15 Temmuz darbe girişiminin Türk Milleti’ne karşı çıkmayı, milli iradeyi öğrettiğini kaydeden Ağca; “Artık ihtilale soyunmaya niyet edenler karşılarında milleti bulacaklarını öğrendiler. Darbeciler millet iradesi karşısında aciz kalacaklardır. Milletin silahı ile milleti vurmak diye bir şey söz konusu olamayacaktır.” İfadelerini kullandı.

Doç. Dr. İsmail Barış

Doç. Dr. İsmail Barış: “Darbelerin arkasında değil, karşısında durmalıyız”

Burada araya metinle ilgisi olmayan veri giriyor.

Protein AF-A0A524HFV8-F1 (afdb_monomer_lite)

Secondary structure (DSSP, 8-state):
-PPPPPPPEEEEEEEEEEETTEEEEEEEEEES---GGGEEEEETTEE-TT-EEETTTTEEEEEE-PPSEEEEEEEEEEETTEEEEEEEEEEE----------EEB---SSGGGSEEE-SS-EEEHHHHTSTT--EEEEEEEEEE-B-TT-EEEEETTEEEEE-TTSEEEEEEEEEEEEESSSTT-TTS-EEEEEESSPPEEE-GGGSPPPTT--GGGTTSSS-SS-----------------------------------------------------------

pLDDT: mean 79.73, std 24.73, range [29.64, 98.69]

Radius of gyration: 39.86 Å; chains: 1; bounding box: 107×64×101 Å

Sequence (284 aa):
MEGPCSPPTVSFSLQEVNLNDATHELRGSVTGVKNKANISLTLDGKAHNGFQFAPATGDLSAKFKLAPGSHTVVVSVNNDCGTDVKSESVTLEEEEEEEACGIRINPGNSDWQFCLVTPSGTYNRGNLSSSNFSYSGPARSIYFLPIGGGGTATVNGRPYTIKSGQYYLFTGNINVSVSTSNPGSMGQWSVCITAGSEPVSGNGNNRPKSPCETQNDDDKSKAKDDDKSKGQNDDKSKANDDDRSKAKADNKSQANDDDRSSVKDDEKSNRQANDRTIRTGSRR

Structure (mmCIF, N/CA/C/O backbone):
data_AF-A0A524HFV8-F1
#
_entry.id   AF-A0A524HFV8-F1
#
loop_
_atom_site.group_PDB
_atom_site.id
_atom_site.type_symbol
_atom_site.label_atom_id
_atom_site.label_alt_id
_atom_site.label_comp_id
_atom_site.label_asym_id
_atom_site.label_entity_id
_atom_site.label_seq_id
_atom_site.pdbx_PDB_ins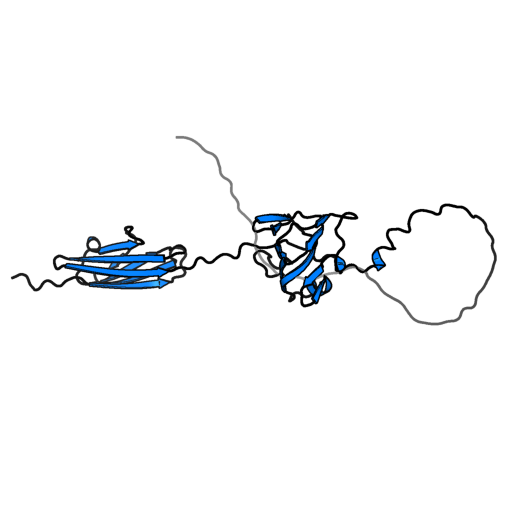_code
_atom_site.Cartn_x
_atom_site.Cartn_y
_atom_site.Cartn_z
_atom_site.occupancy
_atom_site.B_iso_or_equiv
_atom_site.auth_seq_id
_atom_site.auth_comp_id
_atom_site.auth_asym_id
_atom_site.auth_atom_id
_atom_site.pdbx_PDB_model_num
ATOM 1 N N . MET A 1 1 ? -42.651 -3.429 50.704 1.00 46.31 1 MET A N 1
ATOM 2 C CA . MET A 1 1 ? -42.949 -3.155 49.285 1.00 46.31 1 MET A CA 1
ATOM 3 C C . MET A 1 1 ? -41.632 -2.818 48.632 1.00 46.31 1 MET A C 1
ATOM 5 O O . MET A 1 1 ? -41.050 -1.804 48.995 1.00 46.31 1 MET A O 1
ATOM 9 N N . GLU A 1 2 ? -41.125 -3.694 47.772 1.00 57.16 2 GLU A N 1
ATOM 10 C CA . GLU A 1 2 ? -40.027 -3.310 46.887 1.00 57.16 2 GLU A CA 1
ATOM 11 C C . GLU A 1 2 ? -40.569 -2.298 45.875 1.00 57.16 2 GLU A C 1
ATOM 13 O O . GLU A 1 2 ? -41.680 -2.458 45.363 1.00 57.16 2 GLU A O 1
ATOM 18 N N . GLY A 1 3 ? -39.841 -1.195 45.696 1.00 68.38 3 GLY A N 1
ATOM 19 C CA . GLY A 1 3 ? -40.195 -0.163 44.727 1.00 68.38 3 GLY A CA 1
ATOM 20 C C . GLY A 1 3 ? -40.072 -0.673 43.285 1.00 68.38 3 GLY A C 1
ATOM 21 O O . GLY A 1 3 ? -39.530 -1.755 43.060 1.00 68.38 3 GLY A O 1
ATOM 22 N N . PRO A 1 4 ? -40.565 0.092 42.296 1.00 78.88 4 PRO A N 1
ATOM 23 C CA . PRO A 1 4 ? -40.453 -0.291 40.892 1.00 78.88 4 PRO A CA 1
ATOM 24 C C . PRO A 1 4 ? -38.979 -0.484 40.490 1.00 78.88 4 PRO A C 1
ATOM 26 O O . PRO A 1 4 ? -38.150 0.404 40.682 1.00 78.88 4 PRO A O 1
ATOM 29 N N . CYS A 1 5 ? -38.671 -1.666 39.952 1.00 88.88 5 CYS A N 1
ATOM 30 C CA . CYS A 1 5 ? -37.358 -2.062 39.441 1.00 88.88 5 CYS A CA 1
ATOM 31 C C . CYS A 1 5 ? -37.195 -1.517 38.010 1.00 88.88 5 CYS A C 1
ATOM 33 O O . CYS A 1 5 ? -38.026 -1.820 37.153 1.00 88.88 5 CYS A O 1
ATOM 35 N N . SER A 1 6 ? -36.153 -0.727 37.736 1.00 92.69 6 SER A N 1
ATOM 36 C CA . SER A 1 6 ? -35.891 -0.183 36.393 1.00 92.69 6 SER A CA 1
ATOM 37 C C . SER A 1 6 ? -34.790 -0.972 35.668 1.00 92.69 6 SER A C 1
ATOM 39 O O . SER A 1 6 ? -33.707 -1.144 36.241 1.00 92.69 6 SER A O 1
ATOM 41 N N . PRO A 1 7 ? -35.017 -1.423 34.416 1.00 95.81 7 PRO A N 1
ATOM 42 C CA . PRO A 1 7 ? -33.997 -2.117 33.630 1.00 95.81 7 PRO A CA 1
ATOM 43 C C . PRO A 1 7 ? -32.786 -1.210 33.369 1.00 95.81 7 PRO A C 1
ATOM 45 O O . PRO A 1 7 ? -32.928 0.019 33.366 1.00 95.81 7 PRO A O 1
ATOM 48 N N . PRO A 1 8 ? -31.591 -1.788 33.168 1.00 97.75 8 PRO A N 1
ATOM 49 C CA . PRO A 1 8 ? -30.407 -1.006 32.867 1.00 97.75 8 PRO A CA 1
ATOM 50 C C . PRO A 1 8 ? -30.458 -0.520 31.416 1.00 97.75 8 PRO A C 1
ATOM 52 O O . PRO A 1 8 ? -31.182 -1.076 30.590 1.00 97.75 8 PRO A O 1
ATOM 55 N N . THR A 1 9 ? -29.664 0.497 31.093 1.00 98.06 9 THR A N 1
ATOM 56 C CA . THR A 1 9 ? -29.500 0.962 29.708 1.00 98.06 9 THR A CA 1
ATOM 57 C C . THR A 1 9 ? -28.040 1.237 29.409 1.00 98.06 9 THR A C 1
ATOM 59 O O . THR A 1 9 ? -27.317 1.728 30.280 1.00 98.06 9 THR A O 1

Demokratik bütün ülkelerde darbe karşısında durulması gerektiğini söyleyen Doç. Dr. İsmail Barış: “Darbelerin arkasında değil, karşısında durmalıyız. Demokratik bütün ülkelerde darbe karşısında durulmalıdır. İnsan fıtratında güç sahibi olma diye bir özellik var. Kendi gücünün elden gittiğini görmeye başlayanlar da onu önlemek için Atatürkçülüğü, laikliği ve çağdaşlığı kullanıyor. 15 Temmuz’da da darbe yapmaya kalkışanlar güçleri elden gidiyor diye Allah’a, Kur’an-ı Kerim’e ihanet ettiler. Gücü kaybetmeme düşüncesi asla iflah olmayan, ıslahı da mümkün olmayan bir hastalıktır.” Dedi.

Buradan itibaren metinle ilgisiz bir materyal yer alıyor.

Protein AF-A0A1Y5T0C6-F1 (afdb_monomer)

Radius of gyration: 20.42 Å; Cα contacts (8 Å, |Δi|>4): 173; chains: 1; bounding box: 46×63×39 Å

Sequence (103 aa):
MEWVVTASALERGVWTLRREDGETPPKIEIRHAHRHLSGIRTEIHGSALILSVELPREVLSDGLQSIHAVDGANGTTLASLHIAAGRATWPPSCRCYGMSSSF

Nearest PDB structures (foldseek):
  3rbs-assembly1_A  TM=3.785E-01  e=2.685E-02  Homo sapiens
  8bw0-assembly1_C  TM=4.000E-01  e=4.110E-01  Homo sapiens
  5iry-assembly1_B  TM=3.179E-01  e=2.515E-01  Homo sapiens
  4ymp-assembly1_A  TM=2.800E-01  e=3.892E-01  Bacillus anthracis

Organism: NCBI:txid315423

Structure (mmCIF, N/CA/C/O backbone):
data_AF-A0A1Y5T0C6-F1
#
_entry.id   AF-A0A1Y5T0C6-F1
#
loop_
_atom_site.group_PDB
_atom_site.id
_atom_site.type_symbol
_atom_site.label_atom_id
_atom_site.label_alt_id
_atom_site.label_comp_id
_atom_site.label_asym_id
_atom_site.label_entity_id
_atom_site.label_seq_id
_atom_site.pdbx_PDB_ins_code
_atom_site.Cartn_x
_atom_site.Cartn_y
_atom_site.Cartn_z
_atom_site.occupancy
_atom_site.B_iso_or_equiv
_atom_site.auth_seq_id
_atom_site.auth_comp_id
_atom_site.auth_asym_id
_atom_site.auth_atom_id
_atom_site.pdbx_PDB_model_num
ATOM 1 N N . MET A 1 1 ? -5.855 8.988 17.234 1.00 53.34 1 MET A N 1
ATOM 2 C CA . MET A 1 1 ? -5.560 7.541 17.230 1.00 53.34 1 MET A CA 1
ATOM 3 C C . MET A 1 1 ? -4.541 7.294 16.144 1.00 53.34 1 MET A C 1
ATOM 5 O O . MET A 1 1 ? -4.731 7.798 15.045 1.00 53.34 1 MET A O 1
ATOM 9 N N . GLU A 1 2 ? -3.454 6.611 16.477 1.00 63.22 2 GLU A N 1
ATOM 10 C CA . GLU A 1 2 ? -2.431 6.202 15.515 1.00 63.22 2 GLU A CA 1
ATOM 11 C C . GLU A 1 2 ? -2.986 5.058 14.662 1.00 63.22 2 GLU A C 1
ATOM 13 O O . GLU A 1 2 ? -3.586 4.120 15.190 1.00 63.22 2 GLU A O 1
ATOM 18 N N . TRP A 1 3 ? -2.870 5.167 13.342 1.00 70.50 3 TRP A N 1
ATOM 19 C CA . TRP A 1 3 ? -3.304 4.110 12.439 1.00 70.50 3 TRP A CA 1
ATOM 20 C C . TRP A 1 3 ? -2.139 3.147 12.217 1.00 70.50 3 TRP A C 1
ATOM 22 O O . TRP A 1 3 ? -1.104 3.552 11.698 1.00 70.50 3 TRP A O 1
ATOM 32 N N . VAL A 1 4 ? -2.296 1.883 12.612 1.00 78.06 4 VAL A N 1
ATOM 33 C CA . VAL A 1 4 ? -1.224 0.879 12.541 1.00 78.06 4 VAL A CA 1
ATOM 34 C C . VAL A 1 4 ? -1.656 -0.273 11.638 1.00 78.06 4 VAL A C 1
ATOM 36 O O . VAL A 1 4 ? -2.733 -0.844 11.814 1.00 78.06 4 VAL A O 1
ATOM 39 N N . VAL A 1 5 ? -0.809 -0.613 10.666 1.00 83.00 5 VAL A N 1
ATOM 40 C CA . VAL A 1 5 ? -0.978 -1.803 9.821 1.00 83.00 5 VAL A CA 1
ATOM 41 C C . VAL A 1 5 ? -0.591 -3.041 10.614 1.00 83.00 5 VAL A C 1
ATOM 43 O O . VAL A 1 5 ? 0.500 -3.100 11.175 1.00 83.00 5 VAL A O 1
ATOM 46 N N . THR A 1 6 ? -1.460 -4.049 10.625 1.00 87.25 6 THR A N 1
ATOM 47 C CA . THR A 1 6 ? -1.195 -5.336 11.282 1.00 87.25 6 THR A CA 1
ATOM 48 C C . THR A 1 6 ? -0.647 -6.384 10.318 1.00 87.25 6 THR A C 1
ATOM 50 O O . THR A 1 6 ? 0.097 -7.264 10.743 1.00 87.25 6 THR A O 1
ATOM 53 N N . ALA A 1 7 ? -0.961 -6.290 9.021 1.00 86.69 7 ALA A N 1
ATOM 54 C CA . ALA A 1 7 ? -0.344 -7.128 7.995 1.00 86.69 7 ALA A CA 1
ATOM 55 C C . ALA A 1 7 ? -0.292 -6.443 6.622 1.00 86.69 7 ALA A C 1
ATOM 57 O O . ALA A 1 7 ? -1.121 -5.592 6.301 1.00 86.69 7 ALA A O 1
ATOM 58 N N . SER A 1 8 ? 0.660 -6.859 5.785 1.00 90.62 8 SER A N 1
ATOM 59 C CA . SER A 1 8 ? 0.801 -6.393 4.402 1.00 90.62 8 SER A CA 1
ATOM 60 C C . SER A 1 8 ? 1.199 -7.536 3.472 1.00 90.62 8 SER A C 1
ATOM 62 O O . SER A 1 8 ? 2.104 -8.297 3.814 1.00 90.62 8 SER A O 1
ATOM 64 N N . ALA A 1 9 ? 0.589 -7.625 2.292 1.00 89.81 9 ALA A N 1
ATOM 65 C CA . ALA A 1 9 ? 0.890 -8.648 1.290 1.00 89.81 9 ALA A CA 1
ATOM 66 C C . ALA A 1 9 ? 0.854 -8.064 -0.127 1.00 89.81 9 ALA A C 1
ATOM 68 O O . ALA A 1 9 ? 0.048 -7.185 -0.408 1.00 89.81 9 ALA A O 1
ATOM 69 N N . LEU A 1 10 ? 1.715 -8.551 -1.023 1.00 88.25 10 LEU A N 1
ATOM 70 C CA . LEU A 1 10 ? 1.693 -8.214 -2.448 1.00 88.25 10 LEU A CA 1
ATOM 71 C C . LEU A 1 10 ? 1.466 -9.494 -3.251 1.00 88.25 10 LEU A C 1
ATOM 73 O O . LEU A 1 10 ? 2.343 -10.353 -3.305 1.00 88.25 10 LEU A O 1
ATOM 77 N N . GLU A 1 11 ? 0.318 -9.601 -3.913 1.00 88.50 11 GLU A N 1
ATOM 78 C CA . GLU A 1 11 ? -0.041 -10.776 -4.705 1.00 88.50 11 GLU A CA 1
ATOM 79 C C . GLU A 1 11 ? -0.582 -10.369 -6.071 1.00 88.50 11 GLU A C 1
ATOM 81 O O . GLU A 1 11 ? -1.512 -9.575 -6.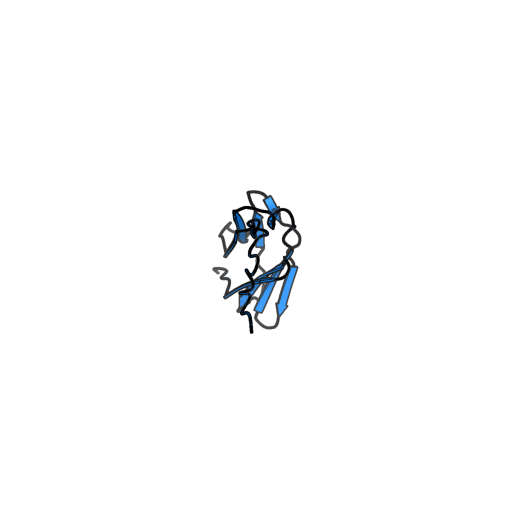176 1.00 88.50 11 GLU A O 1
ATOM 86 N N . ARG A 1 12 ? -0.011 -10.931 -7.146 1.00 86.44 12 ARG A N 1
ATOM 87 C CA . ARG A 1 12 ? -0.456 -10.692 -8.535 1.00 86.44 12 ARG A CA 1
ATOM 88 C C . ARG A 1 12 ? -0.607 -9.200 -8.894 1.00 86.44 12 ARG A C 1
ATOM 90 O O . ARG A 1 12 ? -1.495 -8.832 -9.653 1.00 86.44 12 ARG A O 1
ATOM 97 N N . GLY A 1 13 ? 0.266 -8.347 -8.352 1.00 85.94 13 GLY A N 1
ATOM 98 C CA . GLY A 1 13 ? 0.238 -6.897 -8.585 1.00 85.94 13 GLY A CA 1
ATOM 99 C C . GLY A 1 13 ? -0.767 -6.126 -7.725 1.00 85.94 13 GLY A C 1
ATOM 100 O O . GLY A 1 13 ? -0.892 -4.919 -7.891 1.00 85.94 13 GLY A O 1
ATOM 101 N N . VAL A 1 14 ? -1.452 -6.786 -6.791 1.00 90.00 14 VAL A N 1
ATOM 102 C CA . VAL A 1 14 ? -2.326 -6.144 -5.807 1.00 90.00 14 VAL A CA 1
ATOM 103 C C . VAL A 1 14 ? -1.604 -6.088 -4.473 1.00 90.00 14 VAL A C 1
ATOM 105 O O . VAL A 1 14 ? -1.229 -7.120 -3.915 1.00 90.00 14 VAL A O 1
ATOM 108 N N . TRP A 1 15 ? -1.385 -4.878 -3.971 1.00 92.31 15 TRP A N 1
ATOM 109 C CA . TRP A 1 15 ? -0.866 -4.660 -2.631 1.00 92.31 15 TRP A CA 1
ATOM 110 C C . TRP A 1 15 ? -2.024 -4.524 -1.650 1.00 92.31 15 TRP A C 1
ATOM 112 O O . TRP A 1 15 ? -2.878 -3.651 -1.807 1.00 92.31 15 TRP A O 1
ATOM 122 N N . THR A 1 16 ? -2.045 -5.386 -0.641 1.00 91.81 16 THR A N 1
ATOM 123 C CA . THR A 1 16 ? -3.076 -5.436 0.386 1.00 91.81 16 THR A CA 1
ATOM 124 C C . THR A 1 16 ? -2.492 -5.068 1.746 1.00 91.81 16 THR A C 1
ATOM 126 O O . THR A 1 16 ? -1.465 -5.608 2.158 1.00 91.81 16 THR A O 1
ATOM 129 N N . LEU A 1 17 ? -3.164 -4.167 2.459 1.00 90.56 17 LEU A N 1
ATOM 130 C CA . LEU A 1 17 ? -2.876 -3.777 3.835 1.00 90.56 17 LEU A CA 1
ATOM 131 C C . LEU A 1 17 ? -4.057 -4.164 4.716 1.00 90.56 17 LEU A C 1
ATOM 133 O O . LEU A 1 17 ? -5.204 -3.857 4.396 1.00 90.56 17 LEU A O 1
ATOM 137 N N . ARG A 1 18 ? -3.775 -4.815 5.839 1.00 89.81 18 ARG A N 1
ATOM 138 C CA . ARG A 1 18 ? -4.765 -5.204 6.838 1.00 89.81 18 ARG A CA 1
ATOM 139 C C . ARG A 1 18 ? -4.529 -4.423 8.118 1.00 89.81 18 ARG A C 1
ATOM 141 O O . ARG A 1 18 ? -3.389 -4.259 8.554 1.00 89.81 18 ARG A O 1
ATOM 148 N N . ARG A 1 19 ? -5.623 -3.996 8.732 1.00 85.69 19 ARG A N 1
ATOM 149 C CA . ARG A 1 19 ? -5.665 -3.448 10.082 1.00 85.69 19 ARG A CA 1
ATOM 150 C C . ARG A 1 19 ? -6.770 -4.145 10.872 1.00 85.69 19 ARG A C 1
ATOM 152 O O . ARG A 1 19 ? -7.854 -4.356 10.341 1.00 85.69 19 ARG A O 1
ATOM 159 N N . GLU A 1 20 ? -6.501 -4.450 12.135 1.00 85.62 20 GLU A N 1
ATOM 160 C CA . GLU A 1 20 ? -7.524 -4.879 13.097 1.00 85.62 20 GLU A CA 1
ATOM 161 C C . GLU A 1 20 ? -8.199 -3.657 13.752 1.00 85.62 20 GLU A C 1
ATOM 163 O O . GLU A 1 20 ? -7.611 -2.572 13.832 1.00 85.62 20 GLU A O 1
ATOM 168 N N . ASP A 1 21 ? -9.442 -3.830 14.198 1.00 78.31 21 ASP A N 1
ATOM 169 C CA . ASP A 1 21 ? -10.265 -2.812 14.872 1.00 78.31 21 ASP A CA 1
ATOM 170 C C . ASP A 1 21 ? -10.557 -1.570 14.009 1.00 78.31 21 ASP A C 1
ATOM 172 O O . ASP A 1 21 ? -10.407 -0.413 14.421 1.00 78.31 21 ASP A O 1
ATOM 176 N N . GLY A 1 22 ? -10.940 -1.807 12.753 1.00 64.75 22 GLY A N 1
ATOM 177 C CA . GLY A 1 22 ? -11.216 -0.761 11.773 1.00 64.75 22 GLY A CA 1
ATOM 178 C C . GLY A 1 22 ? -12.706 -0.482 11.589 1.00 64.75 22 GLY A C 1
ATOM 179 O O . GLY A 1 22 ? -13.316 -1.030 10.681 1.00 64.75 22 GLY A O 1
ATOM 180 N N . GLU A 1 23 ? -13.278 0.416 12.394 1.00 62.97 23 GLU A N 1
ATOM 181 C CA . GLU A 1 23 ? -14.681 0.853 12.242 1.00 62.97 23 GLU A CA 1
ATOM 182 C C . GLU A 1 23 ? -14.849 1.976 11.202 1.00 62.97 23 GLU A C 1
ATOM 184 O O . GLU A 1 23 ? -15.901 2.127 10.586 1.00 62.97 23 GLU A O 1
ATOM 189 N N . THR A 1 24 ? -13.805 2.782 10.979 1.00 67.56 24 THR A N 1
ATOM 190 C CA . THR A 1 24 ? -13.814 3.862 9.983 1.00 67.56 24 THR A CA 1
ATOM 191 C C . THR A 1 24 ? -12.511 3.859 9.187 1.00 67.56 24 THR A C 1
ATOM 193 O O . THR A 1 24 ? -11.430 3.957 9.783 1.00 67.56 24 THR A O 1
ATOM 196 N N . PRO A 1 25 ? -12.572 3.758 7.848 1.00 67.25 25 PRO A N 1
ATOM 197 C CA . PRO A 1 25 ? -11.381 3.854 7.025 1.00 67.25 25 PRO A CA 1
ATOM 198 C C . PRO A 1 25 ? -10.824 5.281 7.075 1.00 67.25 25 PRO A C 1
ATOM 200 O O . PRO A 1 25 ? -11.552 6.222 6.748 1.00 67.25 25 PRO A O 1
ATOM 203 N N . PRO A 1 26 ? -9.554 5.489 7.467 1.00 71.12 26 PRO A N 1
ATOM 204 C CA . PRO A 1 26 ? -8.937 6.796 7.290 1.00 71.12 26 PRO A CA 1
ATOM 205 C C . PRO A 1 26 ? -8.783 7.097 5.798 1.00 71.12 26 PRO A C 1
ATOM 207 O O . PRO A 1 26 ? -8.769 6.203 4.945 1.00 71.12 26 PRO A O 1
ATOM 210 N N . LYS A 1 27 ? -8.615 8.377 5.480 1.00 81.19 27 LYS A N 1
ATOM 211 C CA . LYS A 1 27 ? -8.243 8.795 4.134 1.00 81.19 27 LYS A CA 1
ATOM 212 C C . LYS A 1 27 ? -6.810 8.332 3.878 1.00 81.19 27 LYS A C 1
ATOM 214 O O . LYS A 1 27 ? -5.890 8.913 4.431 1.00 81.19 27 LYS A O 1
ATOM 219 N N . ILE A 1 28 ? -6.620 7.290 3.076 1.00 83.94 28 ILE A N 1
ATOM 220 C CA . ILE A 1 28 ? -5.285 6.769 2.752 1.00 83.94 28 ILE A CA 1
ATOM 221 C C . ILE A 1 28 ? -4.896 7.222 1.360 1.00 83.94 28 ILE A C 1
ATOM 223 O O . ILE A 1 28 ? -5.696 7.178 0.428 1.00 83.94 28 ILE A O 1
ATOM 227 N N . GLU A 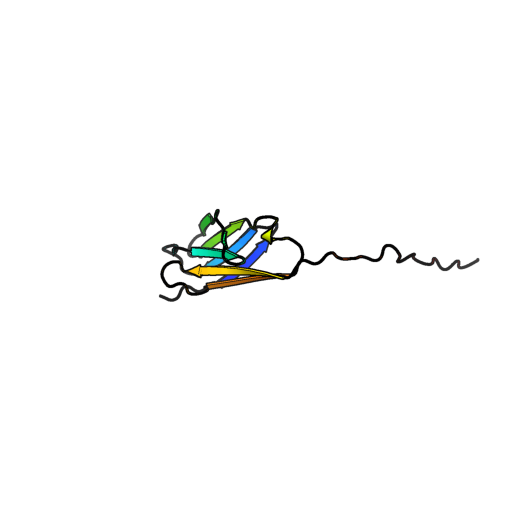1 29 ? -3.649 7.650 1.234 1.00 86.94 29 GLU A N 1
ATOM 228 C CA . GLU A 1 29 ? -3.018 7.983 -0.029 1.00 86.94 29 GLU A CA 1
ATOM 229 C C . GLU A 1 29 ? -1.873 7.010 -0.283 1.00 86.94 29 GLU A C 1
ATOM 231 O O . GLU A 1 29 ? -1.040 6.766 0.589 1.00 86.94 29 GLU A O 1
ATOM 236 N N . ILE A 1 30 ? -1.808 6.471 -1.498 1.00 88.12 30 ILE A N 1
ATOM 237 C CA . ILE A 1 30 ? -0.674 5.661 -1.929 1.00 88.12 30 ILE A CA 1
ATOM 238 C C . ILE A 1 30 ? 0.232 6.530 -2.781 1.00 88.12 30 ILE A C 1
ATOM 240 O O . ILE A 1 30 ? -0.214 7.133 -3.759 1.00 88.12 30 ILE A O 1
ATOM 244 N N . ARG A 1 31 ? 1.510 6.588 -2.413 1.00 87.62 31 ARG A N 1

Darbelerin engellenmesinin en önemli yolunun eğitimden geçtiğini vurgulayan Barış; “Kalkınmanın ve demokratik bir hayat sürdürmenin esası eğitimdir. Dış güçler gençleri ve çocukları tahrip etmek için her türlü materyali sağlarlar. Bizim uyanık olmamız ve çocuklarımızı eğitmemiz lazım. Esas bilinçlendirme eğitimle olmalı.” Dedi.